A recent study from the University of Eastern Finland Institute of Biomedicine suggests that the SIX2 protein may be a cause of increased plasticity in prostate cancer cells, which can lead to treatment resistance. This is a significant challenge in the treatment of prostate cancer. The study was published in Nucleic Acids Research.Men and prostate cancer are the second leading cause of cancer death in Western countries. The growth of prostate cancer is fueled by androgens and can be managed with therapies that inhibit androgen receptors, particularly for aggressive or advanced prostate cancer. However, cancer cells can become resistant to these treatments, leading to castration-resistant prostate cancer.
One possible reason for treatment resistance is the flexibility of cancer cells: they can alter their level of differentiation and return to a stem cell-like state, which allows them to evade the effects of hormonal therapies. However, the factors that contribute to cell flexibility are not yet fully understood.The causes of treatment resistance in prostate cancer and the process of cancer cell development are not fully understood. Identifying these key factors is crucial in order to find new targets for therapies and potentially even a cure for these deadly types of cancer. Academy Research Fellow, Adjunct Professor (Docent) Kirsi Ketola of the University of Eastern Finland emphasizes the importance of this research.
The Ketola Lab’s recent study delved into potential factors that may contribute to treatment resistance, specifically the inhibition of the androgen receptor which could lead to the discovery of new genomic regions.nt resistance in prostate cancer.
DNA is packed into chromatin in cells and the openness of chromatin reflects active gene expression. The Ketola Lab conducted a study on chromatin openness in androgen-dependent prostate cancer cells treated with enzalutamide, an androgen receptor inhibitor used for prostate cancer treatment. The researchers discovered that after exposure to enzalutamide, there was a higher number of newly opened chromatin sites compared to newly closed sites. These newly opened sites were particularly found in DNA regions with SIX2 protein binding sites.The heightened activity of the protein SIX2 might be a factor in the increased adaptability of cells after undergoing drug treatment.
Basically, by blocking the function of the androgen receptor, the regulation of genes within cells is changed. This allows genes that are typically silenced to be expressed, and it also modifies the state of the cell.

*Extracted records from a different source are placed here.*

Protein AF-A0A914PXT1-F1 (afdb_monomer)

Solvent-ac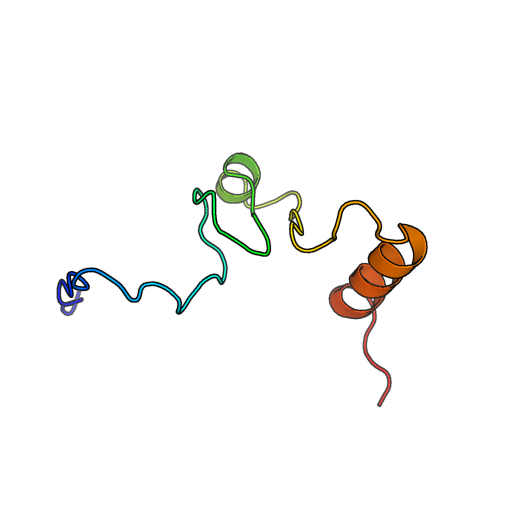cessible surface area (backbone atoms only — not comparable to full-atom values): 4940 Å² total; per-residue (Å²): 142,80,81,83,73,88,76,77,81,72,90,89,75,88,85,74,85,66,75,69,58,62,82,56,93,8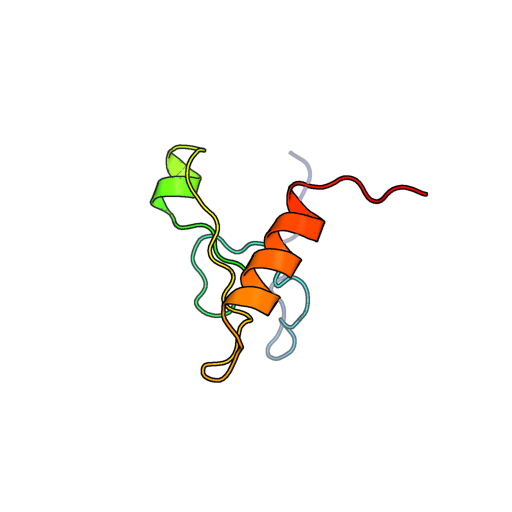0,48,51,44,38,45,49,59,67,28,68,70,70,75,52,84,67,75,44,77,65,70,76,59,96,84,58,60,67,67,62,52,53,49,52,51,45,45,73,74,72,45,80,81,82,131

Secondary structure (DSSP, 8-state):
----------TT---S--S--SS-S--SEE--HHHHHHT-S--EE----TT--HHHHHHHHHHHHHS----

Organism: NCBI:txid227884

Sequence (71 aa):
MDSVKEERPMFGMEQEYLFLDKDKLLCSVRIPREVGTDAKGYLEDRRPSSNCDPYVITAAIASDVLLDKEN

Radius of gyration: 16.89 Å; Cα contacts (8 Å, |Δi|>4): 49; chains: 1; bounding box: 42×32×43 Å

Mean predicted aligned error: 12.59 Å

Structure (mmCIF, N/CA/C/O backbone):
data_AF-A0A914PXT1-F1
#
_entry.id   AF-A0A914PXT1-F1
#
loop_
_atom_site.group_PDB
_atom_site.id
_atom_site.type_symbol
_atom_site.label_atom_id
_atom_site.label_alt_id
_atom_site.label_comp_id
_atom_site.label_asym_id
_atom_site.label_entity_id
_atom_site.label_seq_id
_atom_site.pdbx_PDB_ins_code
_atom_site.Cartn_x
_atom_site.Cartn_y
_atom_site.Cartn_z
_atom_site.occupancy
_atom_site.B_iso_or_equiv
_atom_site.auth_seq_id
_atom_site.auth_comp_id
_atom_site.auth_asym_id
_atom_site.auth_atom_id
_atom_site.pdbx_PDB_model_num
ATOM 1 N N . MET A 1 1 ? -26.210 -12.414 21.813 1.00 47.25 1 MET A N 1
ATOM 2 C CA . MET A 1 1 ? -25.145 -12.823 22.750 1.00 47.25 1 MET A CA 1
ATOM 3 C C . MET A 1 1 ? -25.197 -14.333 22.827 1.00 47.25 1 MET A C 1
ATOM 5 O O . MET A 1 1 ? -25.803 -14.864 23.741 1.00 47.25 1 MET A O 1
ATOM 9 N N . ASP A 1 2 ? -24.602 -15.006 21.850 1.00 32.81 2 ASP A N 1
ATOM 10 C CA . ASP A 1 2 ? -24.481 -16.459 21.864 1.00 32.81 2 ASP A CA 1
ATOM 11 C C . ASP A 1 2 ? -22.996 -16.789 21.732 1.00 32.81 2 ASP A C 1
ATOM 13 O O . ASP A 1 2 ? -22.393 -16.662 20.671 1.00 32.81 2 ASP A O 1
ATOM 17 N N . SER A 1 3 ? -22.413 -17.044 22.906 1.00 44.41 3 SER A N 1
ATOM 18 C CA . SER A 1 3 ? -21.292 -17.957 23.148 1.00 44.41 3 SER A CA 1
ATOM 19 C C . SER A 1 3 ? -20.170 -18.011 22.100 1.00 44.41 3 SER A C 1
ATOM 21 O O . SER A 1 3 ? -19.961 -19.023 21.432 1.00 44.41 3 SER A O 1
ATOM 23 N N . VAL A 1 4 ? -19.321 -16.978 22.078 1.00 51.75 4 VAL A N 1
ATOM 24 C CA . VAL A 1 4 ? -17.928 -17.163 21.644 1.00 51.75 4 VAL A CA 1
ATOM 25 C C . VAL A 1 4 ? -17.224 -17.954 22.744 1.00 51.75 4 VAL A C 1
ATOM 27 O O . VAL A 1 4 ? -16.980 -17.442 23.836 1.00 51.75 4 VAL A O 1
ATOM 30 N N . LYS A 1 5 ? -16.989 -19.241 22.482 1.00 42.25 5 LYS A N 1
ATOM 31 C CA . LYS A 1 5 ? -16.192 -20.118 23.341 1.00 42.25 5 LYS A CA 1
ATOM 32 C C . LYS A 1 5 ? -14.782 -19.533 23.447 1.00 42.25 5 LYS A C 1
ATOM 34 O O . LYS A 1 5 ? -14.166 -19.236 22.429 1.00 42.25 5 LYS A 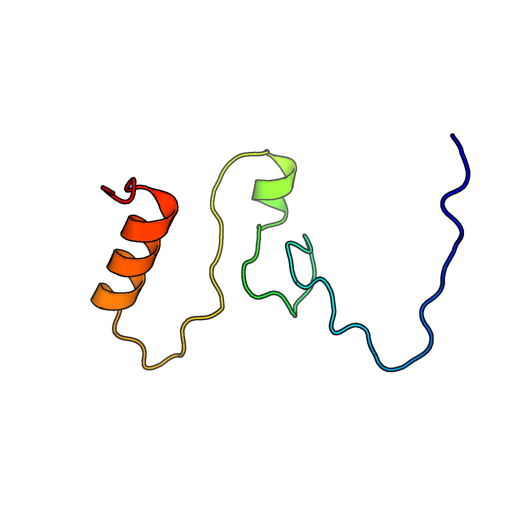O 1
ATOM 39 N N . GLU A 1 6 ? -14.284 -19.371 24.670 1.00 49.59 6 GLU A N 1
ATOM 40 C CA . GLU A 1 6 ? -12.859 -19.166 24.931 1.00 49.59 6 GLU A CA 1
ATOM 41 C C . GLU A 1 6 ? -12.082 -20.388 24.420 1.00 49.59 6 GLU A C 1
ATOM 43 O O . GLU A 1 6 ? -11.896 -21.370 25.137 1.00 49.59 6 GLU A O 1
ATOM 48 N N . GLU A 1 7 ? -11.614 -20.346 23.179 1.00 45.97 7 GLU A N 1
ATOM 49 C CA . GLU A 1 7 ? -10.539 -21.222 22.731 1.00 45.97 7 GLU A CA 1
ATOM 50 C C . GLU A 1 7 ? -9.230 -20.495 23.015 1.00 45.97 7 GLU A C 1
ATOM 52 O O . GLU A 1 7 ? -8.796 -19.630 22.264 1.00 45.97 7 GLU A O 1
ATOM 57 N N . ARG A 1 8 ? -8.620 -20.801 24.165 1.00 45.22 8 ARG A N 1
ATOM 58 C CA . ARG A 1 8 ? -7.203 -20.498 24.391 1.00 45.22 8 ARG A CA 1
ATOM 59 C C . ARG A 1 8 ? -6.400 -21.398 23.449 1.00 45.22 8 ARG A C 1
ATOM 61 O O . ARG A 1 8 ? -6.401 -22.610 23.685 1.00 45.22 8 ARG A O 1
ATOM 68 N N . PRO A 1 9 ? -5.703 -20.873 22.430 1.00 43.19 9 PRO A N 1
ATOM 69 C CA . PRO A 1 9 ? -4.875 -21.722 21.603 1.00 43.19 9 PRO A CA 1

SIX2 is vital for embryonic development, but it enhances the adaptability and aggressiveness of prostate cancer cells
The protein SIX2 is typically active during embryonic development, where it maintains cells as undifferentiated stem cells, preserving their ability to differentiate.The research discovered that the protein SIX2 has the ability to control how prostate cancer cells differentiate, even if they don’t have an androgen receptor. When cancer cells were exposed to enzalutamide, the activity of the SIX2 gene increased. Specifically, the SIX2 protein expression increased in cancer cells that did not express the androgen receptor.
Doctoral Researcher Noora Leppänen from the University of Eastern Finland stated, “On the other hand, silencing the SIX2 gene significantly reduced the aggressiveness of cancer cells resistant to hormonal therapies.” The stem cell- The state of cancer cells that do not have the androgen receptor, and their ability to move, invade, and spread to other parts of the body, was decreased significantly after the SIX2 gene was silenced. In experiments with zebrafish, it was also observed that there was less cell division and spread of cancer. This suggests that targeting the SIX2 protein could be a potential approach for developing drugs to treat or prevent the spread of hormone therapy-resistant types of cancer.